In the above exemplary embodiment, an initialization operation may include, in addition to the operation of deleting an image by irradiating reset light, or an operation of making reflectivity of display surface 200a uniform, as described in the above exemplary embodiment, the operation of irradiating light to recording surface 200b, having energy (in the present modification, energy less than or equal to Pa) sufficient to raise reflectivity significantly, as described in the present modification. Namely, an initialization operation may be an operation of irradiating outside light 300 having predetermined energy to recording surface 200b.

<Eighth Modification>

In the above exemplary embodiment, recording device 1 is configured to carry out both an initialization operation and a recording operation. However, recording device 1 may be configured as an initialization device for carrying out only an initialization.

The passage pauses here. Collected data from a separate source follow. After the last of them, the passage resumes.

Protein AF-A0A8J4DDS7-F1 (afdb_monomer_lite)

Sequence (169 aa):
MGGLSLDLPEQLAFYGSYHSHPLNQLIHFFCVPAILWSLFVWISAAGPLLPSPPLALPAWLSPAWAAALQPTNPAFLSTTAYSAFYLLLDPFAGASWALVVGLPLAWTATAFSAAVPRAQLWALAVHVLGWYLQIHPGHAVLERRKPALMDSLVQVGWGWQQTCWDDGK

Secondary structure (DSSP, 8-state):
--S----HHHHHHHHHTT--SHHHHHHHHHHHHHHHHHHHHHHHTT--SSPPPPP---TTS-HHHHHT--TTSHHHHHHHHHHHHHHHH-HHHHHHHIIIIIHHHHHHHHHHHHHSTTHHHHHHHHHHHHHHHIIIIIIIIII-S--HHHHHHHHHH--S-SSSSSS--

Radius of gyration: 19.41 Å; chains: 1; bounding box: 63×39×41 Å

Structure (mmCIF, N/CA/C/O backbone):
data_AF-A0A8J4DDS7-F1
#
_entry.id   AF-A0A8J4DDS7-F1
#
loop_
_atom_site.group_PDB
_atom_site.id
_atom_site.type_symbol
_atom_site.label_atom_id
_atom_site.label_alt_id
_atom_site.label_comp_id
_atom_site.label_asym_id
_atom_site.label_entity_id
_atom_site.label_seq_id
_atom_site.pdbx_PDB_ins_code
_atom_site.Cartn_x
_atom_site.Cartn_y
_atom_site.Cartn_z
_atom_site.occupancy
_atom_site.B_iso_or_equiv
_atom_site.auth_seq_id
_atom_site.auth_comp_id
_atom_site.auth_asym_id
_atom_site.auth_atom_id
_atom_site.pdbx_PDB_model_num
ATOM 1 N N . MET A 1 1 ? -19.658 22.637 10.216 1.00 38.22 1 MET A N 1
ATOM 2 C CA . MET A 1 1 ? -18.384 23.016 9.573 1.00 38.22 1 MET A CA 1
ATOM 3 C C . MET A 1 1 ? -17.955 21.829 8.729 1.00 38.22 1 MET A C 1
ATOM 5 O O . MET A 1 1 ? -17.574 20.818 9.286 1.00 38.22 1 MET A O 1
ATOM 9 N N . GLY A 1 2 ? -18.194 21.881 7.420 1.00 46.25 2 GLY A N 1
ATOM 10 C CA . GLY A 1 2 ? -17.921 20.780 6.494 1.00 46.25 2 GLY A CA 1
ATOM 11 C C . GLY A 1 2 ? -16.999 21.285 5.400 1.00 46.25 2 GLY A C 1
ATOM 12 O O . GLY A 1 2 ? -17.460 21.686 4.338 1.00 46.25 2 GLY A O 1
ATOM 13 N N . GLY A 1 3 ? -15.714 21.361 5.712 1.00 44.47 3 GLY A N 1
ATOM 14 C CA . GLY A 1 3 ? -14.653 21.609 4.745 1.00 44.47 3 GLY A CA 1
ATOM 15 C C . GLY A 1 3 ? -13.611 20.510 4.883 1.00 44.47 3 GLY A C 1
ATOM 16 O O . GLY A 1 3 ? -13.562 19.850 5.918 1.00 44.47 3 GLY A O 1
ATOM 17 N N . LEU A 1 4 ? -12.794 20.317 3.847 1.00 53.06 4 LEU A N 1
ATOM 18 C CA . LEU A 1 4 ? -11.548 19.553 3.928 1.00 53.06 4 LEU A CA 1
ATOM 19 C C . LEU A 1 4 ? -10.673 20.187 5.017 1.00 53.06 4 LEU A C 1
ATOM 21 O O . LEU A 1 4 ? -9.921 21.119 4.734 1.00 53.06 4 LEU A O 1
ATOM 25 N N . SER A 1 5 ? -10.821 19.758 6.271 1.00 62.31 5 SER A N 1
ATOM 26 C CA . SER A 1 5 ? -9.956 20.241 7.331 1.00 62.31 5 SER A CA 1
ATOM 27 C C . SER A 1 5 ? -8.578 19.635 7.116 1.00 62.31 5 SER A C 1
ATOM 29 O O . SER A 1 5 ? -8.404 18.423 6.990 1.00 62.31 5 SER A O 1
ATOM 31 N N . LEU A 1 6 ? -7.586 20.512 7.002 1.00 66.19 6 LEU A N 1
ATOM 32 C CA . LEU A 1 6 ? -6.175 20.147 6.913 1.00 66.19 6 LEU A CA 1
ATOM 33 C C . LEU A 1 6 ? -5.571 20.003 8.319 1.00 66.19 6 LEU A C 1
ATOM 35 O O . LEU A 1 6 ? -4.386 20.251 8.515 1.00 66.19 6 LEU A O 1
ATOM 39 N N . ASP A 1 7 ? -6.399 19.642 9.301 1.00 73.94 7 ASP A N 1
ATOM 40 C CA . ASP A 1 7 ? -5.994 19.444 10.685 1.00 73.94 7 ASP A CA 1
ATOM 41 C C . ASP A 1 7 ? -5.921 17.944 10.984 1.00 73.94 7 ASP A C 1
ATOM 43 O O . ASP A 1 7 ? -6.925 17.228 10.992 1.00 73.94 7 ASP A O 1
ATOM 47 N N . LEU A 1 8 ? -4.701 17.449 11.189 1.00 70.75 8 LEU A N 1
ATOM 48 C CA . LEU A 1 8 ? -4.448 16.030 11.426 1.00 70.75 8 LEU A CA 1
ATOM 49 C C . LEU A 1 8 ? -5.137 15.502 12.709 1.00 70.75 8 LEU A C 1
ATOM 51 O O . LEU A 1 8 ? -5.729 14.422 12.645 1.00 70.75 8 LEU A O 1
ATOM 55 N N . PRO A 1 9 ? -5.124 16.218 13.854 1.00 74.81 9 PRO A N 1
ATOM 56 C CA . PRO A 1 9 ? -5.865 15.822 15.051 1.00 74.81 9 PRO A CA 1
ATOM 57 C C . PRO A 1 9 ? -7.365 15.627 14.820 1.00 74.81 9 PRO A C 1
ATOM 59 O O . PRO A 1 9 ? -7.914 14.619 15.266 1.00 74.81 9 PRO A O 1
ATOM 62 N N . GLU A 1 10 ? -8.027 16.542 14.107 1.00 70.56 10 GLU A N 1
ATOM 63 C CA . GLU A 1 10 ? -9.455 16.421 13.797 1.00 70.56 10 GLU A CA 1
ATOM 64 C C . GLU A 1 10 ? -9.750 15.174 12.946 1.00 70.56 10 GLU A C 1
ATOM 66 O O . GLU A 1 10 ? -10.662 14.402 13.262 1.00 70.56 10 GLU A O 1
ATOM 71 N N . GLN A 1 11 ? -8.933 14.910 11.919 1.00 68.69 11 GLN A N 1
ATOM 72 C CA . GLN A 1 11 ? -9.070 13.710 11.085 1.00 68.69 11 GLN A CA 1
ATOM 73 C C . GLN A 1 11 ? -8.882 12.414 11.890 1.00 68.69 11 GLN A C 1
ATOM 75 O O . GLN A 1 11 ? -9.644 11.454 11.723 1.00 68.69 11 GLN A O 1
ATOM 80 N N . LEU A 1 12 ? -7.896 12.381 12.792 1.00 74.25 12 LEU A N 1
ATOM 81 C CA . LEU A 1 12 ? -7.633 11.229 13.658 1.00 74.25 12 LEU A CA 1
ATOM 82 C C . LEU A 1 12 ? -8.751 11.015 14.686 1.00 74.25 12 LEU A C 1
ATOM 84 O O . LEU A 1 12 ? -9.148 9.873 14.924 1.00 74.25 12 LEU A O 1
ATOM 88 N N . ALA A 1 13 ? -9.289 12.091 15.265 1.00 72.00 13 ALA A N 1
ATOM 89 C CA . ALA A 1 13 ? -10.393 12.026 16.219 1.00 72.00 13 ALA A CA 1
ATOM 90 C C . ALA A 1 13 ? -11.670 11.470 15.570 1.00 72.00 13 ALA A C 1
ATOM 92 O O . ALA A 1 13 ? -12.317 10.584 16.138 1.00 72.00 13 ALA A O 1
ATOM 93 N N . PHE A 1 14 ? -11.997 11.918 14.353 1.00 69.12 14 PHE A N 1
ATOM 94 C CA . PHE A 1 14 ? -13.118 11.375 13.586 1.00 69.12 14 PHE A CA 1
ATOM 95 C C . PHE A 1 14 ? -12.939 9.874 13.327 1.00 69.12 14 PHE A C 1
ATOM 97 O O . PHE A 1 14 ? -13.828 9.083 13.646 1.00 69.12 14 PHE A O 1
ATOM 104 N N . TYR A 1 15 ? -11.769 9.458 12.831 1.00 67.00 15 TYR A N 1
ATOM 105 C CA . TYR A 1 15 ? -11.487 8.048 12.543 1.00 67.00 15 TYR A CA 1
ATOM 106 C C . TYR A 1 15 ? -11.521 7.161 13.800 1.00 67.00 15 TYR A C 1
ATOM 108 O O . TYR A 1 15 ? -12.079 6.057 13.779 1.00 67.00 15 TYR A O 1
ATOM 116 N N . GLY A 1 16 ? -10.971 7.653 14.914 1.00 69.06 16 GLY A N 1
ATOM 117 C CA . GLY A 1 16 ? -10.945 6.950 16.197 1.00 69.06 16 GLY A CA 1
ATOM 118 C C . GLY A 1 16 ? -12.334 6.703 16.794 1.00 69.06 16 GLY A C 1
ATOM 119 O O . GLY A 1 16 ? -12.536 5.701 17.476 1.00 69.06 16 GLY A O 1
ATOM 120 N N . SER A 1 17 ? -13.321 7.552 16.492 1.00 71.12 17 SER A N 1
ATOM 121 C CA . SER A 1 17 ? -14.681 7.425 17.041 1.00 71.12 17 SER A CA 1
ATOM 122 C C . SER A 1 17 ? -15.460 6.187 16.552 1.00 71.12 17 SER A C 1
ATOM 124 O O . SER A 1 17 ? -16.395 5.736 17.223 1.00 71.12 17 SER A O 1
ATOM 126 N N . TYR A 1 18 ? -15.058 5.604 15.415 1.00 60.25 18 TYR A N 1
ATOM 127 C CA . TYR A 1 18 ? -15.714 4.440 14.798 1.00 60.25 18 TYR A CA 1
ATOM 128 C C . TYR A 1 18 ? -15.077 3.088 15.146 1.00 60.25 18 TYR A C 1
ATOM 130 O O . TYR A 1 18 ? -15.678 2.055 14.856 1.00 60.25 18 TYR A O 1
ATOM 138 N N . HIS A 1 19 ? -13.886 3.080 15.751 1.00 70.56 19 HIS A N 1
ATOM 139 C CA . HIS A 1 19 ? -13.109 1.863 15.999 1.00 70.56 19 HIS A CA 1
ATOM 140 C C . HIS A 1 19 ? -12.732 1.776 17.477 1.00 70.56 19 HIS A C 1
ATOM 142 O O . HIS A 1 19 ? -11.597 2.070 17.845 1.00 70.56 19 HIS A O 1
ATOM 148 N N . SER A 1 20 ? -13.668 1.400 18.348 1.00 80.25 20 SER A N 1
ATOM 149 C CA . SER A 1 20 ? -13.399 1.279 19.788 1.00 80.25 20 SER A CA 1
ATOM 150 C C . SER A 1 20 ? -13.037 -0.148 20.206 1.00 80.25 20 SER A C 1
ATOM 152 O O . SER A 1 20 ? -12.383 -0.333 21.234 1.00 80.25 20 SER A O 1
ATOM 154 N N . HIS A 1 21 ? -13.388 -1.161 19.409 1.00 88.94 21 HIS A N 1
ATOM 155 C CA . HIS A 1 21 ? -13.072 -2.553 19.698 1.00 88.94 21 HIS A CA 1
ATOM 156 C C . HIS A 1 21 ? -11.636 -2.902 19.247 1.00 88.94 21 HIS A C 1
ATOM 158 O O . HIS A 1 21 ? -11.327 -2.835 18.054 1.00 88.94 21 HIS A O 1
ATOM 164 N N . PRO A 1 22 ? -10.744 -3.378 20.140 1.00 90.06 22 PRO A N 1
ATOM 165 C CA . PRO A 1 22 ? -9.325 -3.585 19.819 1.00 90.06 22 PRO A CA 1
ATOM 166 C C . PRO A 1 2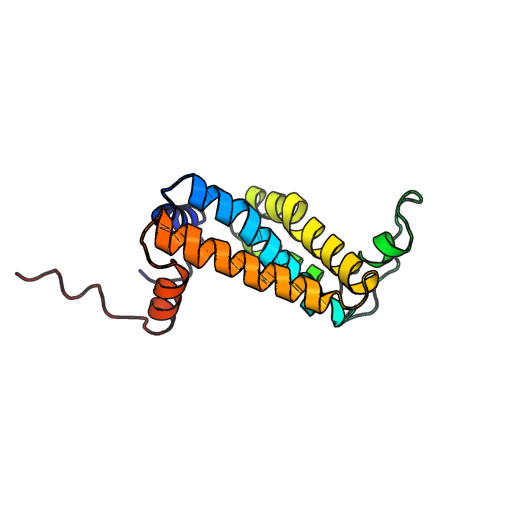2 ? -9.096 -4.618 18.707 1.00 90.06 22 PRO A C 1
ATOM 168 O O . PRO A 1 22 ? -8.217 -4.450 17.867 1.00 90.06 22 PRO A O 1
ATOM 171 N N . LEU A 1 23 ? -9.922 -5.671 18.639 1.00 92.88 23 LEU A N 1
ATOM 172 C CA . LEU A 1 23 ? -9.853 -6.629 17.527 1.00 92.88 23 LEU A CA 1
ATOM 173 C C . LEU A 1 23 ? -10.256 -6.012 16.181 1.00 92.88 23 LEU A C 1
ATOM 175 O O . LEU A 1 23 ? -9.682 -6.380 15.162 1.00 92.88 23 LEU A O 1
ATOM 179 N N . ASN A 1 24 ? -11.203 -5.070 16.162 1.00 92.62 24 ASN A N 1
ATOM 180 C CA . ASN A 1 24 ? -11.577 -4.385 14.931 1.00 92.62 24 ASN A CA 1
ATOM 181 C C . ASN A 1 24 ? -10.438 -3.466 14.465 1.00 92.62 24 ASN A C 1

The foregoing description of the exemplary embodiments of the present invention has been provided for the purposes of illustration and description. It is not intended to be exhaustive or to limit the invention to the precise forms disclosed. Obviously, many modifications and variations will be apparent to practitioners skilled in the art. The embodiments were chosen and described in order to best explain the principles of the invention and its practical applications, thereby enabling others skilled in the art to understand the invention for various embodiments and with the various modifications as are suited to the particular use contemplated. It is intended that the scope of the invention be defined by the following claims and their equivalents.

Claims

1. A display medium initialization device comprising:

a case containing an irradiation unit that irradiates light to an optical-recording-type display medium configured to display an image according to irradiated light;

a light-taking unit that takes outside light into the case from outside the case; and

a light-guiding unit that guides the outside light taken by the light-taking unit to the irradiation unit.

2. The display medium initialization device according to claim 1, further comprising:

a measuring unit that measures intensity of the outside light taken by the light-taking unit; and

a light-reducing unit that reduces the outside light guided by the light-guiding unit to the irradiation unit, according to the intensity of the outside light measured by the measuring unit.

3. The display medium initialization device according to claim 1, further comprising:

a measuring unit that measures intensity of the outside light taken by the light-taking unit; and

a light-emitting unit that emits light at an intensity according to the intensity of the outside light measured by the measuring unit, wherein the light-guiding unit guides the outside light taken by the light-taking unit and the light emitted by the light-emitting unit to the irradiation unit.

4. The display medium initialization device according to claim 1, further comprising:

a measuring unit that measures intensity of the outside light taken by the light-taking unit; and

a controller that controls a time period for which the outside light is taken by the light-taking unit, according to the intensity of the outside light measured by the measuring unit.

5. A display medium initialization device comprising:

a case containing an irradiation means for irradiating light to an optical-recording-type display medium configured to display an image according to irradiated light;

a light-taking means for taking outside light into the case from outside the case; and

a light-guiding means for guiding the outside light taken by the light-taking means to the irradiation means.

6. A recording device comprising:

the display medium initialization device according to claim 1; and

a recording unit that causes the irradiation unit to irradiate light according to data of an image to the display medium, to record the image in the display medium, wherein the light-taking unit does not take the outside light into the case while the recording unit is recording the image in the display medium.